9. Availability of small agricultural implements/ micronutrients/certified quality seeds through online/call center interface – Custom Hiring Centres
As mentioned above, most Indian farms are small and fragmented. This is a major roadblock for the larger vision of having agriculture driven by mechanical power. Mechanical power is better than animal power because of its efficiency and lower long term costs. There is also an underlying drudgery associated with using animals for farming, a practice which makes farming unattractive and tiresome.
To facilitate this mechanization of Indian farmers by making machines available to small/ marginal holdings as well, customer hiring centers were established. These hiring centers allow smallholding farmers to rent machinery instead of purchasing them and footing large investment costs.

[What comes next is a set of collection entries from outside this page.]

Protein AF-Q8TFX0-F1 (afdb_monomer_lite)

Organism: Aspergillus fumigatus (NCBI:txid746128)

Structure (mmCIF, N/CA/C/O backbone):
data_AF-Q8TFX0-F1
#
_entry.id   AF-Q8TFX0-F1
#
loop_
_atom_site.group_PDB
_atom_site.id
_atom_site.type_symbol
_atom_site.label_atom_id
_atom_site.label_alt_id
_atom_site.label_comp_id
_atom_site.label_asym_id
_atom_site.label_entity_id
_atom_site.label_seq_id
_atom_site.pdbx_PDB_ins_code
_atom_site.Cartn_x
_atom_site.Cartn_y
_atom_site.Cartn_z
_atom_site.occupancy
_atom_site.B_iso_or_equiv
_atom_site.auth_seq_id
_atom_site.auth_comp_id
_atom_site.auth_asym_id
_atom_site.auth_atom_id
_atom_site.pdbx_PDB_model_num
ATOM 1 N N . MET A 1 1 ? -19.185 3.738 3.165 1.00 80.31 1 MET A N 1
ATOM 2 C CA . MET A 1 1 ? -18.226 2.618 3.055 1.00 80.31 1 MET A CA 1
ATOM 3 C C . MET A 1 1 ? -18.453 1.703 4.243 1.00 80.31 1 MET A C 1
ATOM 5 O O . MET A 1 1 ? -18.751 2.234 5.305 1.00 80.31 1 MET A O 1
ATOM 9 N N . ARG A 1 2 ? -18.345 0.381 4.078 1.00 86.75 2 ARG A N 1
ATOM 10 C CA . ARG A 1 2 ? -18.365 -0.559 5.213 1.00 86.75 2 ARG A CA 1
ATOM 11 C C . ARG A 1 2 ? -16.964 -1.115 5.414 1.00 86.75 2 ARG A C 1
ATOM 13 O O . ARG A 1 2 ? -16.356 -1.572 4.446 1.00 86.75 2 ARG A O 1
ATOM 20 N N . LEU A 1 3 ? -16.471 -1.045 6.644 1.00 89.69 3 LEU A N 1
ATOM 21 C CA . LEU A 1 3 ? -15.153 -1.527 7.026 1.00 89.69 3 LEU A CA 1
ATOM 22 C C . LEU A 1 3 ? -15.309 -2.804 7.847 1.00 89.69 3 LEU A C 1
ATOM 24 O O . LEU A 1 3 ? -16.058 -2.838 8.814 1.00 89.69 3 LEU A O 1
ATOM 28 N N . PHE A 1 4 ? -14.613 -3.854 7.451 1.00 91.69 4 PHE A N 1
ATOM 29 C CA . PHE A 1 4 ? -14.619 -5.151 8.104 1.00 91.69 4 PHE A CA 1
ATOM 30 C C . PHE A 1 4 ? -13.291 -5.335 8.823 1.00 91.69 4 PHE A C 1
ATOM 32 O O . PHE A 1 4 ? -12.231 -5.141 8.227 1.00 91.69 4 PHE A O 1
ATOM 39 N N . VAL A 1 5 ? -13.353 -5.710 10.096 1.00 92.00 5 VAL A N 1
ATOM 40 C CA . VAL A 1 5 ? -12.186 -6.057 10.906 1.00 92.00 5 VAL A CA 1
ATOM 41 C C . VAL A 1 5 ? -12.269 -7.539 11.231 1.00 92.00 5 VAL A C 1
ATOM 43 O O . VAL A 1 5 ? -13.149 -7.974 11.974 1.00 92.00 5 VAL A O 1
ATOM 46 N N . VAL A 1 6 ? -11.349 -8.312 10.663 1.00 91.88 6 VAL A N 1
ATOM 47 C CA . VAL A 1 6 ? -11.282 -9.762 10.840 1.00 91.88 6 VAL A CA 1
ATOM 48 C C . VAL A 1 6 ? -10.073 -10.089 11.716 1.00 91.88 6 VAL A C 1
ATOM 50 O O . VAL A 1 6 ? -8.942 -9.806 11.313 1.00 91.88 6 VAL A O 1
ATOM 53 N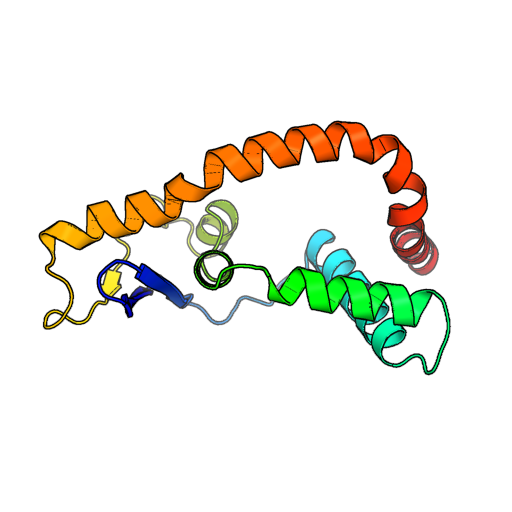 N . PRO A 1 7 ? -10.261 -10.654 12.921 1.00 90.12 7 PRO A N 1
ATOM 54 C CA . PRO A 1 7 ? -9.142 -11.087 13.746 1.00 90.12 7 PRO A CA 1
ATOM 55 C C . PRO A 1 7 ? -8.435 -12.261 13.064 1.00 90.12 7 PRO A C 1
ATOM 57 O O . PRO A 1 7 ? -9.062 -13.266 12.742 1.00 90.12 7 PRO A O 1
ATOM 60 N N . ILE A 1 8 ? -7.128 -12.127 12.849 1.00 89.12 8 ILE A N 1
ATOM 61 C CA . ILE A 1 8 ? -6.276 -13.206 12.322 1.00 89.12 8 ILE A CA 1
ATOM 62 C C . ILE A 1 8 ? -5.551 -13.903 13.476 1.00 89.12 8 ILE A C 1
ATOM 64 O O . ILE A 1 8 ? -5.325 -15.107 13.454 1.00 89.12 8 ILE A O 1
ATOM 68 N N . SER A 1 9 ? -5.183 -13.136 14.502 1.00 85.75 9 SER A N 1
ATOM 69 C CA . SER A 1 9 ? -4.525 -13.615 15.714 1.00 85.75 9 SER A CA 1
ATOM 70 C C . SER A 1 9 ? -4.915 -12.724 16.899 1.00 85.75 9 SER A C 1
ATOM 72 O O . SER A 1 9 ? -5.581 -11.703 16.730 1.00 85.75 9 SER A O 1
ATOM 74 N N . THR A 1 10 ? -4.465 -13.067 18.105 1.00 78.19 10 THR A N 1
ATOM 75 C CA . THR A 1 10 ? -4.742 -12.321 19.345 1.00 78.19 10 THR A CA 1
ATOM 76 C C . THR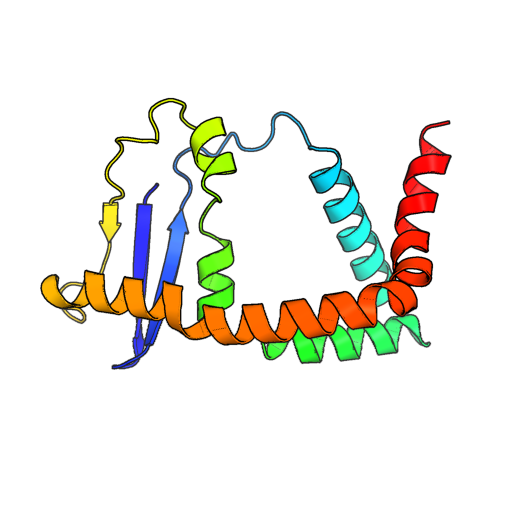 A 1 10 ? -4.253 -10.870 19.304 1.00 78.19 10 THR A C 1
ATOM 78 O O . THR A 1 10 ? -4.786 -10.021 20.015 1.00 78.19 10 THR A O 1
ATOM 81 N N . GLN A 1 11 ? -3.258 -10.572 18.461 1.00 77.94 11 GLN A N 1
ATOM 82 C CA . GLN A 1 11 ? -2.649 -9.242 18.334 1.00 77.94 11 GLN A CA 1
ATOM 83 C C . GLN A 1 11 ? -2.747 -8.630 16.929 1.00 77.94 11 GLN A C 1
ATOM 85 O O . GLN A 1 11 ? -2.327 -7.487 16.739 1.00 77.94 11 GLN A O 1
ATOM 90 N N . ARG A 1 12 ? -3.260 -9.373 15.938 1.00 85.06 12 ARG A N 1
ATOM 91 C CA . ARG A 1 12 ? -3.260 -8.962 14.525 1.00 85.06 12 ARG A CA 1
ATOM 92 C C . ARG A 1 12 ? -4.651 -9.095 13.926 1.00 85.06 12 ARG A C 1
ATOM 94 O O . ARG A 1 12 ? -5.303 -10.128 14.077 1.00 85.06 12 ARG A O 1
ATOM 101 N N . ALA A 1 13 ? -5.074 -8.065 13.206 1.00 90.12 13 ALA A N 1
ATOM 102 C CA . ALA A 1 13 ? -6.360 -8.027 12.528 1.00 90.12 13 ALA A CA 1
ATOM 103 C C . ALA A 1 13 ? -6.180 -7.578 11.077 1.00 90.12 13 ALA A C 1
ATOM 105 O O . ALA A 1 13 ? -5.391 -6.681 10.784 1.00 90.12 13 ALA A O 1
A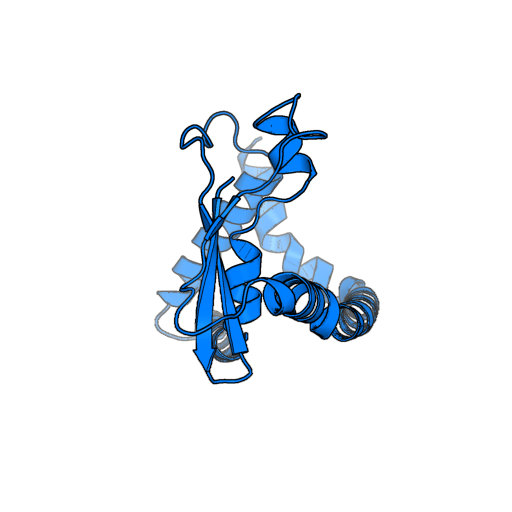TOM 106 N N . LEU A 1 14 ? -6.930 -8.208 10.181 1.00 91.19 14 LEU A N 1
ATOM 107 C CA . LEU A 1 14 ? -7.067 -7.796 8.796 1.00 91.19 14 LEU A CA 1
ATOM 108 C C . LEU A 1 14 ? -8.176 -6.745 8.706 1.00 91.19 14 LEU A C 1
ATOM 110 O O . LEU A 1 14 ? -9.271 -6.942 9.235 1.00 91.19 14 LEU A O 1
ATOM 114 N N . ILE A 1 15 ? -7.897 -5.648 8.006 1.00 91.88 15 ILE A N 1
ATOM 115 C CA . ILE A 1 15 ? -8.900 -4.646 7.648 1.00 91.88 15 ILE A CA 1
ATOM 116 C C . ILE A 1 15 ? -9.252 -4.822 6.178 1.00 91.88 15 ILE A C 1
ATOM 118 O O . ILE A 1 15 ? -8.366 -4.918 5.333 1.00 91.88 15 ILE A O 1
ATOM 122 N N . TYR A 1 16 ? -10.543 -4.812 5.873 1.00 90.69 16 TYR A N 1
ATOM 123 C CA . TYR A 1 16 ? -11.039 -4.805 4.506 1.00 90.69 16 TYR A CA 1
ATOM 124 C C . TYR A 1 16 ? -12.150 -3.774 4.349 1.00 90.69 16 TYR A C 1
ATOM 126 O O . TYR A 1 16 ? -13.057 -3.688 5.174 1.00 90.69 16 TYR A O 1
ATOM 134 N N . SER A 1 17 ? -12.100 -2.991 3.279 1.00 88.38 17 SER A N 1
ATOM 135 C CA . SER A 1 17 ? -13.144 -2.036 2.935 1.00 88.38 17 SER A CA 1
ATOM 136 C C . SER A 1 17 ? -13.917 -2.505 1.715 1.00 88.38 17 SER A C 1
ATOM 138 O O . SER A 1 17 ? -13.340 -2.854 0.685 1.00 88.38 17 SER A O 1
ATOM 140 N N . ARG A 1 18 ? -15.246 -2.454 1.817 1.00 84.62 18 ARG A N 1
ATOM 141 C CA . ARG A 1 18 ? -16.134 -2.614 0.668 1.00 84.62 18 ARG A CA 1
ATOM 142 C C . ARG A 1 18 ? -16.662 -1.237 0.239 1.00 84.62 18 ARG A C 1
ATOM 144 O O . ARG A 1 18 ? -17.372 -0.594 1.031 1.00 84.62 18 ARG A O 1
ATOM 151 N N . PRO A 1 19 ? -16.371 -0.773 -0.993 1.00 72.25 19 PRO A N 1
ATOM 152 C CA . PRO A 1 19 ? -17.002 0.427 -1.531 1.00 72.25 19 PRO A CA 1
ATOM 153 C C . PRO A 1 19 ? -18.510 0.184 -1.702 1.00 72.25 19 PRO A C 1
ATOM 155 O O . PRO A 1 19 ? -18.938 -0.910 -2.068 1.00 72.25 19 PRO A O 1
ATOM 158 N N . LEU A 1 20 ? -19.324 1.193 -1.371 1.00 62.50 20 LEU A N 1
ATOM 159 C CA . LEU A 1 20 ? -20.791 1.082 -1.408 1.00 62.50 20 LEU A CA 1
ATOM 160 C C . LEU A 1 20 ? -21.363 1.203 -2.829 1.00 62.50 20 LEU A C 1
ATOM 162 O O . LEU A 1 20 ? -22.431 0.654 -3.077 1.00 62.50 20 LEU A O 1
ATOM 166 N N . SER A 1 21 ? -20.643 1.845 -3.750 1.00 60.09 21 SER A N 1
ATOM 167 C CA . SER A 1 21 ? -21.054 1.998 -5.149 1.00 60.09 21 SER A CA 1
ATOM 168 C C . SER A 1 21 ? -20.106 1.216 -6.055 1.00 60.09 21 SER A C 1
ATOM 170 O O . SER A 1 21 ? -18.888 1.374 -5.964 1.00 60.09 21 SER A O 1
ATOM 172 N N . ARG A 1 22 ? -20.671 0.347 -6.901 1.00 55.91 22 ARG A N 1
ATOM 173 C CA . ARG A 1 22 ? -19.947 -0.435 -7.921 1.00 55.91 22 ARG A CA 1
ATOM 174 C C . ARG A 1 22 ? -19.655 0.374 -9.195 1.00 55.91 22 ARG A C 1
ATOM 176 O O . ARG A 1 22 ? -18.875 -0.089 -10.019 1.00 55.91 22 ARG A O 1
ATOM 183 N N . ASP A 1 23 ? -20.195 1.587 -9.317 1.00 53.31 23 ASP A N 1
ATOM 184 C CA . ASP A 1 23 ? -20.064 2.464 -10.494 1.00 53.31 23 ASP A CA 1
ATOM 185 C C . ASP A 1 23 ? -18.722 3.218 -10.535 1.00 53.31 23 ASP A C 1
ATOM 187 O O . ASP A 1 23 ? -18.659 4.434 -10.692 1.00 53.31 23 ASP A O 1
ATOM 191 N N . ILE A 1 24 ? -17.620 2.492 -10.338 1.00 54.50 24 ILE A N 1
ATOM 192 C CA . ILE A 1 24 ? -16.255 3.042 -10.266 1.00 54.50 24 ILE A CA 1
ATOM 193 C C . ILE A 1 24 ? -15.672 3.293 -11.670 1.00 54.50 24 ILE A C 1
ATOM 195 O O . ILE A 1 24 ? -14.656 3.968 -11.814 1.00 54.50 24 ILE A O 1
ATOM 199 N N . VAL A 1 25 ? -16.319 2.808 -12.729 1.00 55.31 25 VAL A N 1
ATOM 200 C CA . VAL A 1 25 ? -15.816 2.936 -14.099 1.00 55.31 25 VAL A CA 1
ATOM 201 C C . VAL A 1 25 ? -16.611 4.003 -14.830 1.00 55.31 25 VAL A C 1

Solutions: The problem statement opened for Indian Startups was to conceptualize for such hiring centers. Pradwan technologies (Farmsurge) and Greenday - Kisan ki Dukan, have been shortlisted for their solutions here. They’ve both suggested interesting platforms for connecting essential resources to farmers.
10. Technology to substitute the use of pesticides and insecticides to prevent pre-harvest losses
Insect, plant pathogen, and weed pests destroy more than 40% of all potential food production each year. This loss occurs despite the application of approximately 3 million tons of pesticide per year plus the use of a wide array of non-chemical controls, like crop rotations and biological controls. Due to the lack of effective, affordable and eco-friendly technologies to control pests, farmers are left with no choice but to continue spraying harmful and toxic pesticides on crops.
Solutions: The challenge is looking for technology solutions to substitute the use of pesticides and insecticides to prevent pre-harvest losses. ATGC Robotics and Trithi robotics have been shortlisted for this. While one uses pheromones which are safe to use to get rid of pesticides, another uses cutting edge drone technology to cover large land masses with minimal cost of spraying. We look forward to how each of these gets adopted by the Ministry of Agriculture.